Tuesday, March 21, 2006

When I decided to devote my life to acting one Tuesday evening a long time ago at the dinner table when my mother asked me what I wanted to study at college, I think I recognized at the time it was probably not the wisest idea in terms of bettering my chances at having a fulfilling career, or a comfortable existence, or a happy life in general. It did seem to ensure that the future would always be interesting, and that was enough for me.

I think of that at times when I find myself in situations that, especially when taken out of context, are ones that very few people ever get to (or have to) experience. Changing clothes in a room full of other people also changing clothes, for instance. Or being a man with a full makeup job on his face. Trying to decide whether to tell Robert De Niro that he has a piece of spinach in his teeth. That last one never happened to me, but it could.

Some of the most surreal moments of my life have been while shooting scenes for some short film or while performing in some play or another. Just last weekend I had the unique and strangely enjoyable pleasure of getting to throw a handful of chocolate pudding with bits of corn in it at a wall in someone’s apartment. It was for a shot in a five-minute film that a friend of mine asked me to be in, and when they needed someone to hoist the pudding, I was the first one to raise my hand. How often does one get the chance to throw a handful of pudding at someone else’s wall? And to top it all off, I then got to watch other people clean it off. Look, here they are:




And then I got to do it again, because you never do anything just once in film.

Another of my most cherished memories of pure surrealism also came as a result of helping a friend who was shooting a short film, and strangely enough, it also involved chocolate pudding. My friend Keith attended a local film school a few years ago, and he came up with a very high concept idea for his class project. It’s a long story, and I don’t fully remember the reasons and I’m not really sure that I ever did to be honest, but one scene required me to be:

1) Standing on the helipad of the Jurassic Park 2 set at Universal Studios
2) Dressed in a kilt
3) Carrying a bag of golf clubs
4) Mixing a bowl of chocolate pudding that I had cradled in my arms
5) Screaming at the top of my lungs like I was really, really angry.

I was sick with a slight fever that day, which gave the whole thing that extra bit of a dreamlike haze. Not to mention the fact that from my place on the helipad, my view consisted of a giant fake iceberg in a big sunny field, and, beyond that, the house from Psycho. Trams full of people taking the Universal Studios tour kept going by, and I could barely make out the miniature faces of the stunned Midwesterners far below looking up at me as I furiously mixed the pudding, screaming in my kilt. Good times.
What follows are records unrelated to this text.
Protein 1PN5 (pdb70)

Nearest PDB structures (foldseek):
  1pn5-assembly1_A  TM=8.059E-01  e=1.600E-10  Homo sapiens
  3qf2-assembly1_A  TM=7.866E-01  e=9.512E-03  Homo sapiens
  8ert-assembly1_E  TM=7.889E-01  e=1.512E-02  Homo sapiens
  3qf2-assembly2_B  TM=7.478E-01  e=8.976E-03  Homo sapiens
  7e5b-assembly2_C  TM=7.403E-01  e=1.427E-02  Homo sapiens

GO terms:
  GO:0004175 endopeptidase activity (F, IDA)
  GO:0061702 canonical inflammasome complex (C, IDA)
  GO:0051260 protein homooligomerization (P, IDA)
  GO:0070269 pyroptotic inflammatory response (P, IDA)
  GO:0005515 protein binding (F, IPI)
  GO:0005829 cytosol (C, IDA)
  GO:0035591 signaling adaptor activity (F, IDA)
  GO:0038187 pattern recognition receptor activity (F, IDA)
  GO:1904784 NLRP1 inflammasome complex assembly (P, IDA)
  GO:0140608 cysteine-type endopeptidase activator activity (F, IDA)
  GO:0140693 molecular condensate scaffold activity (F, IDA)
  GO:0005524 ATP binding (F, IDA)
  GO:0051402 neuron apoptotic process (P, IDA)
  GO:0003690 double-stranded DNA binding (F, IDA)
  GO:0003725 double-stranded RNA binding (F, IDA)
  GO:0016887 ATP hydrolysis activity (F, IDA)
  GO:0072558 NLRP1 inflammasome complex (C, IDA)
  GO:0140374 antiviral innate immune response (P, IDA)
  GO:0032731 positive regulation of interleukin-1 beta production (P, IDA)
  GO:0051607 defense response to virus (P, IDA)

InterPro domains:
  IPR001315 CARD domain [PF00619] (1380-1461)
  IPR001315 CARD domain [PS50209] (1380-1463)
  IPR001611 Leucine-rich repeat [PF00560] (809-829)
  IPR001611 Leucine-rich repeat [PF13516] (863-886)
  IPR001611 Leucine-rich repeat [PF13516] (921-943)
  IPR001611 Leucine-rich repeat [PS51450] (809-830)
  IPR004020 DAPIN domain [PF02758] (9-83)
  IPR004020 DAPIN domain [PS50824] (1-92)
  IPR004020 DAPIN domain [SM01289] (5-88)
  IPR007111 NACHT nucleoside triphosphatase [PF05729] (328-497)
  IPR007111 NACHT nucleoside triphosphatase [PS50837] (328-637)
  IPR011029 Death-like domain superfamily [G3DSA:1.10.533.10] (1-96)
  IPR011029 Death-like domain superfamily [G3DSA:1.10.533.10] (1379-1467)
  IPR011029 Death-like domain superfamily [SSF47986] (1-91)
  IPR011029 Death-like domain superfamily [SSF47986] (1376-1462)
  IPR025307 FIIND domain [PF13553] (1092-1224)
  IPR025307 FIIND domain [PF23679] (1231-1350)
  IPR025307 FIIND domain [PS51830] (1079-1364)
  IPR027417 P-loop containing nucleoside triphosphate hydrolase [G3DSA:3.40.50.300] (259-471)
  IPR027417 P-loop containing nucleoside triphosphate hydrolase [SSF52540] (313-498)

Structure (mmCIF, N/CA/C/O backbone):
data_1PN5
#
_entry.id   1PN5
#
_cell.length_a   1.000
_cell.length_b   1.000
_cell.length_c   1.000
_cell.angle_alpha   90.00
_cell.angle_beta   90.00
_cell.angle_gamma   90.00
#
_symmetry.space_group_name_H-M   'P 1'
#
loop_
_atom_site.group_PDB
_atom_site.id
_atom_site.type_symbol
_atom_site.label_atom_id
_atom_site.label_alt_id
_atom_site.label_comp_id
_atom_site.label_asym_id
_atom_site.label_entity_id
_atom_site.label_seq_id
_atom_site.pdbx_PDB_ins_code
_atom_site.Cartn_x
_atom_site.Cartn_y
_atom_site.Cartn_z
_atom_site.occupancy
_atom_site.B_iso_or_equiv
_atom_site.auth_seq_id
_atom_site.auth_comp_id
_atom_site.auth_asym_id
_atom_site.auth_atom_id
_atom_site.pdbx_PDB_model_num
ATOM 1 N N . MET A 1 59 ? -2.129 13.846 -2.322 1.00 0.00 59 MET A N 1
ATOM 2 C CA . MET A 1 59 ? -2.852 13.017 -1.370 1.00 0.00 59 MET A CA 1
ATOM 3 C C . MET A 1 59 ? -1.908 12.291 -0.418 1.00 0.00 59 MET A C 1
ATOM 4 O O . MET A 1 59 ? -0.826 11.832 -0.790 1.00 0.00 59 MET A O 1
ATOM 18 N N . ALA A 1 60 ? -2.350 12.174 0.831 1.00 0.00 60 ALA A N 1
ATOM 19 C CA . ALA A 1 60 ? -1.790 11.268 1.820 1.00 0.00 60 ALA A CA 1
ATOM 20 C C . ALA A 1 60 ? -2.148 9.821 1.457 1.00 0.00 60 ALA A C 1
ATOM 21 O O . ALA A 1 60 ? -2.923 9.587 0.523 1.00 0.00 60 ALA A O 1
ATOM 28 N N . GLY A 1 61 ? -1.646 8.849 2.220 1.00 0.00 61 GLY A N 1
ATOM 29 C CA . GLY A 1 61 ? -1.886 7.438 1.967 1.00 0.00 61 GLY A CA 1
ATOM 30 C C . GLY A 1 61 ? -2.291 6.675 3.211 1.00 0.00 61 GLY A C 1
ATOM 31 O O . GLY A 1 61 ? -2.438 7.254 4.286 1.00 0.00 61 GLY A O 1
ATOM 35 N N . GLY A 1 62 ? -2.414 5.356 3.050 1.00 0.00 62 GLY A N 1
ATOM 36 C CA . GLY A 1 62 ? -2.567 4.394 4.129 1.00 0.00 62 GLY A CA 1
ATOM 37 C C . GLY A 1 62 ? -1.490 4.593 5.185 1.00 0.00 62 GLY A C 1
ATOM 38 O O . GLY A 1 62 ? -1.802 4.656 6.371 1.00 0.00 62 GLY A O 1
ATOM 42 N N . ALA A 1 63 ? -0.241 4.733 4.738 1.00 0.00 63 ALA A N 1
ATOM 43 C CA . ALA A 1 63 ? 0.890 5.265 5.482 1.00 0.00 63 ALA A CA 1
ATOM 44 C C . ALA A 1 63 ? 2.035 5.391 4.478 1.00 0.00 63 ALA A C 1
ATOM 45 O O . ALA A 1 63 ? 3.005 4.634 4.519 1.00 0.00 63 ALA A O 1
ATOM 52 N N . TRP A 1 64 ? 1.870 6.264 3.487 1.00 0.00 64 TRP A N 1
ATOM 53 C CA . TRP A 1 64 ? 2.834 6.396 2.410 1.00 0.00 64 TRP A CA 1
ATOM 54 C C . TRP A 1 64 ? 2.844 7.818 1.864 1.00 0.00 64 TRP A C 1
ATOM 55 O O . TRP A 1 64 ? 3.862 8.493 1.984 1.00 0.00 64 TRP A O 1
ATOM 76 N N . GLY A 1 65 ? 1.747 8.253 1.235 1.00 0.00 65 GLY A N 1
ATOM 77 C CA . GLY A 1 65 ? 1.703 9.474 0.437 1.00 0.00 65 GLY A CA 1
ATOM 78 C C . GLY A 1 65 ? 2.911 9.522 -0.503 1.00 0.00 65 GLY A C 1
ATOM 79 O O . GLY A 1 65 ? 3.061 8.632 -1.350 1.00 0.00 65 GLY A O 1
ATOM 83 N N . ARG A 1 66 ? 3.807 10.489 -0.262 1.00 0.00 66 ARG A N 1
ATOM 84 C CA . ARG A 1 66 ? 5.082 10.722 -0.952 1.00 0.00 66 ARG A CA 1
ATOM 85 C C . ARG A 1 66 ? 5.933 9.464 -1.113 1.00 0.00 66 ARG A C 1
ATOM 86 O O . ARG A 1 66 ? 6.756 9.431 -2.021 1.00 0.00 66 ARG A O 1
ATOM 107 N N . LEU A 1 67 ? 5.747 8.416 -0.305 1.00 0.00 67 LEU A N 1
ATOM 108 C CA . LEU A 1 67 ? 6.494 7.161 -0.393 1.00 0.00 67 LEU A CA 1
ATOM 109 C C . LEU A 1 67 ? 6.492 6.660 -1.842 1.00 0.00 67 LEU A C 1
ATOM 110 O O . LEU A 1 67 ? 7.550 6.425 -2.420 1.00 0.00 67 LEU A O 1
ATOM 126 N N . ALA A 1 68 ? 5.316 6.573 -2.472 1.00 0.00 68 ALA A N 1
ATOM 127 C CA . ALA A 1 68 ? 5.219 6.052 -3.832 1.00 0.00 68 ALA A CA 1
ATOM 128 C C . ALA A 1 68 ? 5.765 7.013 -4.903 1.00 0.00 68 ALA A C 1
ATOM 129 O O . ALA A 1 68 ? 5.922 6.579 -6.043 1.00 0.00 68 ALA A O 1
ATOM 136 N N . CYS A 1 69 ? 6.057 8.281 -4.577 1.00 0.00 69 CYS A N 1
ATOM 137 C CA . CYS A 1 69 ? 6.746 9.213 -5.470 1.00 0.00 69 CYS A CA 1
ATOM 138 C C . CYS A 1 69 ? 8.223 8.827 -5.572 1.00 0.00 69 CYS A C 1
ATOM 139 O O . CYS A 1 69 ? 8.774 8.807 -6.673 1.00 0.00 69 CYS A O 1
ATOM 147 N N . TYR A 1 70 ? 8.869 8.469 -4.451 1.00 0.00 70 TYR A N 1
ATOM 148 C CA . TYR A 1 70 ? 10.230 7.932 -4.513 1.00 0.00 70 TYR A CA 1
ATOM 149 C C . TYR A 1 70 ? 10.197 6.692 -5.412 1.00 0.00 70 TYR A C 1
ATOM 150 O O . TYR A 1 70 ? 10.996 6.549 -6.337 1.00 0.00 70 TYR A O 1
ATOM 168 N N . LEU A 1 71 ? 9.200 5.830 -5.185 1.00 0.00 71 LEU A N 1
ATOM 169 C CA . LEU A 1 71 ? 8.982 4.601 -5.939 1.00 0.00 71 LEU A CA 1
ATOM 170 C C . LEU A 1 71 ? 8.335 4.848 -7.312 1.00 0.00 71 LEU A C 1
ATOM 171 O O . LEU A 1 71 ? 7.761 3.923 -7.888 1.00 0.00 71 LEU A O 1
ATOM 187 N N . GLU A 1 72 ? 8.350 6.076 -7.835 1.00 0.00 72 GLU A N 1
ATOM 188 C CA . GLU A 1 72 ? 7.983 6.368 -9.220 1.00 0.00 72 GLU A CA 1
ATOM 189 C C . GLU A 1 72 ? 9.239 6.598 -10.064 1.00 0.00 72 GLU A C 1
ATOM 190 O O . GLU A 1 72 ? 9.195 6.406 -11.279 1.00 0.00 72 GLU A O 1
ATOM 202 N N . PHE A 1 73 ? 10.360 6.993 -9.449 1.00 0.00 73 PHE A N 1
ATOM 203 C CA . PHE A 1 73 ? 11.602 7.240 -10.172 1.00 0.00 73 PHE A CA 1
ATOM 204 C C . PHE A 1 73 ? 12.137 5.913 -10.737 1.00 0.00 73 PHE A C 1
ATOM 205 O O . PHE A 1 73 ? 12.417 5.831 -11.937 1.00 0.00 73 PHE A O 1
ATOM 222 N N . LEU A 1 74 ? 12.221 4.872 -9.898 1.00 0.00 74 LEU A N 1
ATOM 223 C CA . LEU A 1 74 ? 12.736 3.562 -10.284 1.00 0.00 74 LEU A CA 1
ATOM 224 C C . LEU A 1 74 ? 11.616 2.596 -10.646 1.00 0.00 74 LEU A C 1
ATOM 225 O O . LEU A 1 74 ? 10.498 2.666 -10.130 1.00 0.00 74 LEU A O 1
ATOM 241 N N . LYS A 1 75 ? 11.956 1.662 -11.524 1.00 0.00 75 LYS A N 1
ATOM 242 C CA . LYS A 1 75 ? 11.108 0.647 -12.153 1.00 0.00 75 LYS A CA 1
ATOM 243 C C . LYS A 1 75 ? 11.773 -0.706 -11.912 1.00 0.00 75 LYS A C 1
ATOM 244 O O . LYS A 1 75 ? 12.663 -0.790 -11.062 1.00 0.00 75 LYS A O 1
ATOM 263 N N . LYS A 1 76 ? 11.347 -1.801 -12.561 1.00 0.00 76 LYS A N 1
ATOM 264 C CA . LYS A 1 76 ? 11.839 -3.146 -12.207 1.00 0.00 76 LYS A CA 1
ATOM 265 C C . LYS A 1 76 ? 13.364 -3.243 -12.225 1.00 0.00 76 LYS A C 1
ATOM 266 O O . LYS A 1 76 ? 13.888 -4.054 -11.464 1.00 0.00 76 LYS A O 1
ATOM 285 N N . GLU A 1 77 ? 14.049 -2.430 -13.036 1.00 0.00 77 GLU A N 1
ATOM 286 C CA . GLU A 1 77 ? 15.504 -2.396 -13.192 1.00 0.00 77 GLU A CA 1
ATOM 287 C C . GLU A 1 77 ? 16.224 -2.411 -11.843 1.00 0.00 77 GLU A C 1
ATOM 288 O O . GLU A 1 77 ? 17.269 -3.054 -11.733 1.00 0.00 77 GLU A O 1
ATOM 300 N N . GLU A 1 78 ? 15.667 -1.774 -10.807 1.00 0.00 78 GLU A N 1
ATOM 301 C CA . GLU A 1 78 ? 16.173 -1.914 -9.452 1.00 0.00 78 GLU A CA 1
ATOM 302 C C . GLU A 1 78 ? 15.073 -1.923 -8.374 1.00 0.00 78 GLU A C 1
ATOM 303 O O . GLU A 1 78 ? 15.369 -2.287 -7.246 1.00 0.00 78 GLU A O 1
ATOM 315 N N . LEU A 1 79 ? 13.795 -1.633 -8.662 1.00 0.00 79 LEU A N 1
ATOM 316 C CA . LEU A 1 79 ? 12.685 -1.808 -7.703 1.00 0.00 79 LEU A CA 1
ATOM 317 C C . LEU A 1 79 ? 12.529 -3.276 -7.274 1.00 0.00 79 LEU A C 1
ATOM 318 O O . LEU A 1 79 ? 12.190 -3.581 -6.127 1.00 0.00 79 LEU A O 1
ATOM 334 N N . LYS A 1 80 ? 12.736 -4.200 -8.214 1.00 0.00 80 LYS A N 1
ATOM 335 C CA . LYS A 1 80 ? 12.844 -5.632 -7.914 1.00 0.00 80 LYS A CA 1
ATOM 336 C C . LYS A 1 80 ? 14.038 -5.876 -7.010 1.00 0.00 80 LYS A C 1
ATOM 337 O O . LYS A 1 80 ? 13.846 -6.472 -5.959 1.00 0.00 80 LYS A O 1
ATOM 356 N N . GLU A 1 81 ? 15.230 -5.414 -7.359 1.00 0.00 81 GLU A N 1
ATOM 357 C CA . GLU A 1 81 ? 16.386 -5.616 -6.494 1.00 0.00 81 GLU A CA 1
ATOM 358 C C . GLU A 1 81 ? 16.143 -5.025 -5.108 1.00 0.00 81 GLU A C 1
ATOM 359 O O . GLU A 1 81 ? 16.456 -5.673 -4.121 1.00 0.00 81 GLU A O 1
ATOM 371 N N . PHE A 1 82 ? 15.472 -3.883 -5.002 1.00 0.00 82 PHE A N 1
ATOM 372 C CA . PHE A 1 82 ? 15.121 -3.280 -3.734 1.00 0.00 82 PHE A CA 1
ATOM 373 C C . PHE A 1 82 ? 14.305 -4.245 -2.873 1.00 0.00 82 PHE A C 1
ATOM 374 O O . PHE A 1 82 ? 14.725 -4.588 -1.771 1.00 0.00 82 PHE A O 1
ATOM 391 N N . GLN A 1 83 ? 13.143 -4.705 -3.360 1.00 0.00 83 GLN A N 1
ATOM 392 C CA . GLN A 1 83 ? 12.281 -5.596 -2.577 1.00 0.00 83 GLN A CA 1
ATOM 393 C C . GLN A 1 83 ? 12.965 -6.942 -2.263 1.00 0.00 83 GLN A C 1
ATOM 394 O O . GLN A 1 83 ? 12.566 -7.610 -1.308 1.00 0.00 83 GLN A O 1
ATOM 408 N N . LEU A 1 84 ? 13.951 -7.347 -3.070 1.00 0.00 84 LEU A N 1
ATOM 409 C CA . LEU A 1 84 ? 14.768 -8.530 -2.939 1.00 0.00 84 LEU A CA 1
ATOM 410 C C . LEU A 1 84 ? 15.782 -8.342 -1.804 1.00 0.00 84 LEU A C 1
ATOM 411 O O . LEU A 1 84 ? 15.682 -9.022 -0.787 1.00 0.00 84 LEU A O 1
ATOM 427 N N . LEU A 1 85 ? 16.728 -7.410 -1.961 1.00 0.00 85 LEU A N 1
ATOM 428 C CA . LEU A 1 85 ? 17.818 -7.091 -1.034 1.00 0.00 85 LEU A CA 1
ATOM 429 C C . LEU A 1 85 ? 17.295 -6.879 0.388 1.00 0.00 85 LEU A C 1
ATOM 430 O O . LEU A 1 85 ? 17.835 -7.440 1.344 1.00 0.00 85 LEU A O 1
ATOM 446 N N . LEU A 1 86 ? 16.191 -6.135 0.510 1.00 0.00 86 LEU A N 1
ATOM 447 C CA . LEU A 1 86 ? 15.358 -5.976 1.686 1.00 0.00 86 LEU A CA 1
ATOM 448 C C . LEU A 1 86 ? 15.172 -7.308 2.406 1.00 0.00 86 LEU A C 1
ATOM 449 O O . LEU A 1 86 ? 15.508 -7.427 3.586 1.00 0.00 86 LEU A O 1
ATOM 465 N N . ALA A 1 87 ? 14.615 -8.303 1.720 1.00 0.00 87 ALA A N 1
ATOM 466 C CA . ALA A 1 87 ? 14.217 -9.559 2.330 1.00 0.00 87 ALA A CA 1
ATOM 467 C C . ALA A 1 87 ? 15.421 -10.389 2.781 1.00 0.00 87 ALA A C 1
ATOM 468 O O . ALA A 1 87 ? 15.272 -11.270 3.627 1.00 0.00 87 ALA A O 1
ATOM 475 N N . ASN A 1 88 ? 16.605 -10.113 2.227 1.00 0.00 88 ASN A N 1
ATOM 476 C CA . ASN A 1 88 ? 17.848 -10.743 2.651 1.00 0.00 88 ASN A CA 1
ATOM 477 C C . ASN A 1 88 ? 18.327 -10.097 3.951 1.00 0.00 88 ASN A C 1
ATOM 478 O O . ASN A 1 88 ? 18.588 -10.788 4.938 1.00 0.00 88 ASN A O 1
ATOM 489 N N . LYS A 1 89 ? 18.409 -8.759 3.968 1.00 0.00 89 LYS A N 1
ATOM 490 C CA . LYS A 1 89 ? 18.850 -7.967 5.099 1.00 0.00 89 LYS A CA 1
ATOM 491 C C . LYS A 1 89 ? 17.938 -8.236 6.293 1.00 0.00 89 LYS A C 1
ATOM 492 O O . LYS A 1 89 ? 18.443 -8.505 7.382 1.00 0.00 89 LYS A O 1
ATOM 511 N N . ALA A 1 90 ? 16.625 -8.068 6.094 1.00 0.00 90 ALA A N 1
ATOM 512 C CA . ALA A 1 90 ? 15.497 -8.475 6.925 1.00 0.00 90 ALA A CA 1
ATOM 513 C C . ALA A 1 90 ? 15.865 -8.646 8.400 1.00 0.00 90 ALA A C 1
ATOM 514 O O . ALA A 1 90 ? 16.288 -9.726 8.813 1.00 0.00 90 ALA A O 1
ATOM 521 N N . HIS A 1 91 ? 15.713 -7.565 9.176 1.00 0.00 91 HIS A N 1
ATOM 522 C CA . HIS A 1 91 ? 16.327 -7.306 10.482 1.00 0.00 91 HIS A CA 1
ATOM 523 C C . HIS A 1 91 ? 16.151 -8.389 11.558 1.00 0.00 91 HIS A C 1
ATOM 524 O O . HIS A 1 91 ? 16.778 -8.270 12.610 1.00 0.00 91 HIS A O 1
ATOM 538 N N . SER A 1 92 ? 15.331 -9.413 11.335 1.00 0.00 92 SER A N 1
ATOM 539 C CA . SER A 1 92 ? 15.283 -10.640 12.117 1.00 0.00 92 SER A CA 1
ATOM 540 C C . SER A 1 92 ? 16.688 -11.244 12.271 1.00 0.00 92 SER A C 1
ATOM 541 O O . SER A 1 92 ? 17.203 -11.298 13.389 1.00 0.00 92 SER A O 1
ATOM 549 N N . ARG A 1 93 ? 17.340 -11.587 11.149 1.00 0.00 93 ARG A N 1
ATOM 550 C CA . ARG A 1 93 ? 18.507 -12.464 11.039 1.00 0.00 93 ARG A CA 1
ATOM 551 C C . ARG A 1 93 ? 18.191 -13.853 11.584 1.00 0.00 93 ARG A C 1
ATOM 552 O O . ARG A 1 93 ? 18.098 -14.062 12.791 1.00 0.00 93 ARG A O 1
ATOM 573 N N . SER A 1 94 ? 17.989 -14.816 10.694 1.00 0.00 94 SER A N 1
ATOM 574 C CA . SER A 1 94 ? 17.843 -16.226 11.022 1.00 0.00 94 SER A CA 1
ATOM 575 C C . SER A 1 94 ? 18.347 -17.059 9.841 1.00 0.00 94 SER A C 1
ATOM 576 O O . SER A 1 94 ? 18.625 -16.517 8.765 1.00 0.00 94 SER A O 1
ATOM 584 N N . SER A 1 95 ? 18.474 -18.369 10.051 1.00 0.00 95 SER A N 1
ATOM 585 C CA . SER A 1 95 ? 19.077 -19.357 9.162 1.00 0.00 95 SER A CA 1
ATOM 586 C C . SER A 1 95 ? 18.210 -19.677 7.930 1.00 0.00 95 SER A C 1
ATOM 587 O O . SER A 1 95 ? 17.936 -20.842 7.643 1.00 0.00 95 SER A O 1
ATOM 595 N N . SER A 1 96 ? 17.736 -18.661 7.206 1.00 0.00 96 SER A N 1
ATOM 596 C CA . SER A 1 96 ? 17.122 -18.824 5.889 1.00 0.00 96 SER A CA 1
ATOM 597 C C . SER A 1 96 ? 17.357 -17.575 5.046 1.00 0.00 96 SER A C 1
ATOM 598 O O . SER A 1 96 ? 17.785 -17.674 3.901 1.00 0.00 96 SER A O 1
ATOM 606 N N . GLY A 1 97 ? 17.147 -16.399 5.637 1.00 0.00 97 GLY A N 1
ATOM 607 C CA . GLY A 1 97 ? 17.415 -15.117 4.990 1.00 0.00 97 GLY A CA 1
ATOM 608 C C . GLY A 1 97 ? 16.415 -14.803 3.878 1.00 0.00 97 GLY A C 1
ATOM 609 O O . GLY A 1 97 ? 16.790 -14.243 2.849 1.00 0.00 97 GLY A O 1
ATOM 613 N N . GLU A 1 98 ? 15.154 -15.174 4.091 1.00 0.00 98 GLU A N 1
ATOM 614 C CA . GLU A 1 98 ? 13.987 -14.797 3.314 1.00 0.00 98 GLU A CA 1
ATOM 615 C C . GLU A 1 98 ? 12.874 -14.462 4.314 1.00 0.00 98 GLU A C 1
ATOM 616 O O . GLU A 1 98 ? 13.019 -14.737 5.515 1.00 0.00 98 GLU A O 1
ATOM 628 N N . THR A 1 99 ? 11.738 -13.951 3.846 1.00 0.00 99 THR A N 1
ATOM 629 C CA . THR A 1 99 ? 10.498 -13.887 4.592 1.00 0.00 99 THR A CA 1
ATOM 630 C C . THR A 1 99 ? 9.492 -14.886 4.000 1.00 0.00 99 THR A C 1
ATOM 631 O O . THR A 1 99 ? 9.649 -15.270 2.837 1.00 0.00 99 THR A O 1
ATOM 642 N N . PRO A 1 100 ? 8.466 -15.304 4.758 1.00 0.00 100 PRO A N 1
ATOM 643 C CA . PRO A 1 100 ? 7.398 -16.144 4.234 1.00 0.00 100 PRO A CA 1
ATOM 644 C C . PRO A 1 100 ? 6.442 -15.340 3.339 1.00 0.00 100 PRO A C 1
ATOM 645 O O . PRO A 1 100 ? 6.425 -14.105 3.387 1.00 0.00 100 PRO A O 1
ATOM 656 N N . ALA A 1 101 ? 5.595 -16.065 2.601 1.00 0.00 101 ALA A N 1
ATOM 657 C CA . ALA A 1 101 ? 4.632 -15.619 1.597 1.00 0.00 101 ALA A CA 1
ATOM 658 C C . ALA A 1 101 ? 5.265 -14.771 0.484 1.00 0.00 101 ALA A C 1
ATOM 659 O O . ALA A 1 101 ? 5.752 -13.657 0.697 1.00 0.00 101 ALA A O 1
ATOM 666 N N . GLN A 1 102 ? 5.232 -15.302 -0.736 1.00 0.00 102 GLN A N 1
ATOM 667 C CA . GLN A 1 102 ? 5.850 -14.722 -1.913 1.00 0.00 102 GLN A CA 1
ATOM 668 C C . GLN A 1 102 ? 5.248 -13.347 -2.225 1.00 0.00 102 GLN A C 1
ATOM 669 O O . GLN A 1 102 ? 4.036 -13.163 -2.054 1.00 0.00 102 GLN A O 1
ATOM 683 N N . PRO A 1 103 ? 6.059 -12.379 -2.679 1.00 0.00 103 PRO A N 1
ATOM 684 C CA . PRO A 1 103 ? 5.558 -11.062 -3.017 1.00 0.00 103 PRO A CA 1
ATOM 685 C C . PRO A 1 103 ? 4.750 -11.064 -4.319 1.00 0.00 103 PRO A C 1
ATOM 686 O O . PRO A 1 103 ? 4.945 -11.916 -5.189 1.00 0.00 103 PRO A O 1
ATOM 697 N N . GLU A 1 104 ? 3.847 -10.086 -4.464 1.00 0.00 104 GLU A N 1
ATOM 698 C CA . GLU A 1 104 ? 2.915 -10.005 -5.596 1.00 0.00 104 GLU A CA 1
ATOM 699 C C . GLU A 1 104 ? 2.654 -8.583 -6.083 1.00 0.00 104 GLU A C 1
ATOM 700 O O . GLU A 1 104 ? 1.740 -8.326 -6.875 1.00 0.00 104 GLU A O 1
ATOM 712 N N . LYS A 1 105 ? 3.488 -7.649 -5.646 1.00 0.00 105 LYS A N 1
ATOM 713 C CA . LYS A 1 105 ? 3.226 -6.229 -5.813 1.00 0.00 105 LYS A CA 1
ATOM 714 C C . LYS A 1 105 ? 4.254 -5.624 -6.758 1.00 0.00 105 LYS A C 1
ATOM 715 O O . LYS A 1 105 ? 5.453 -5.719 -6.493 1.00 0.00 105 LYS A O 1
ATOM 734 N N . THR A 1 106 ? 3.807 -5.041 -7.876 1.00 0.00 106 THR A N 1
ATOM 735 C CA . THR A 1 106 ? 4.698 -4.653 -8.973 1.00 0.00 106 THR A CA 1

These beautiful and strange moments are unfortunately few and far between, but these and times like them are the reason that I’ve never regretted the decision I made back then, at a time in my life when I was far too young to realize the true consequences of such a decision. In a way, I believe that the only good time to decide what to do with your life is before you become aware of what’s at stake if you screw it all up.

1 comment:

Anonymous said...

I'm not sure if you've made me wish I was an actor, or if it's only that I really want some chocolate pudding right about now.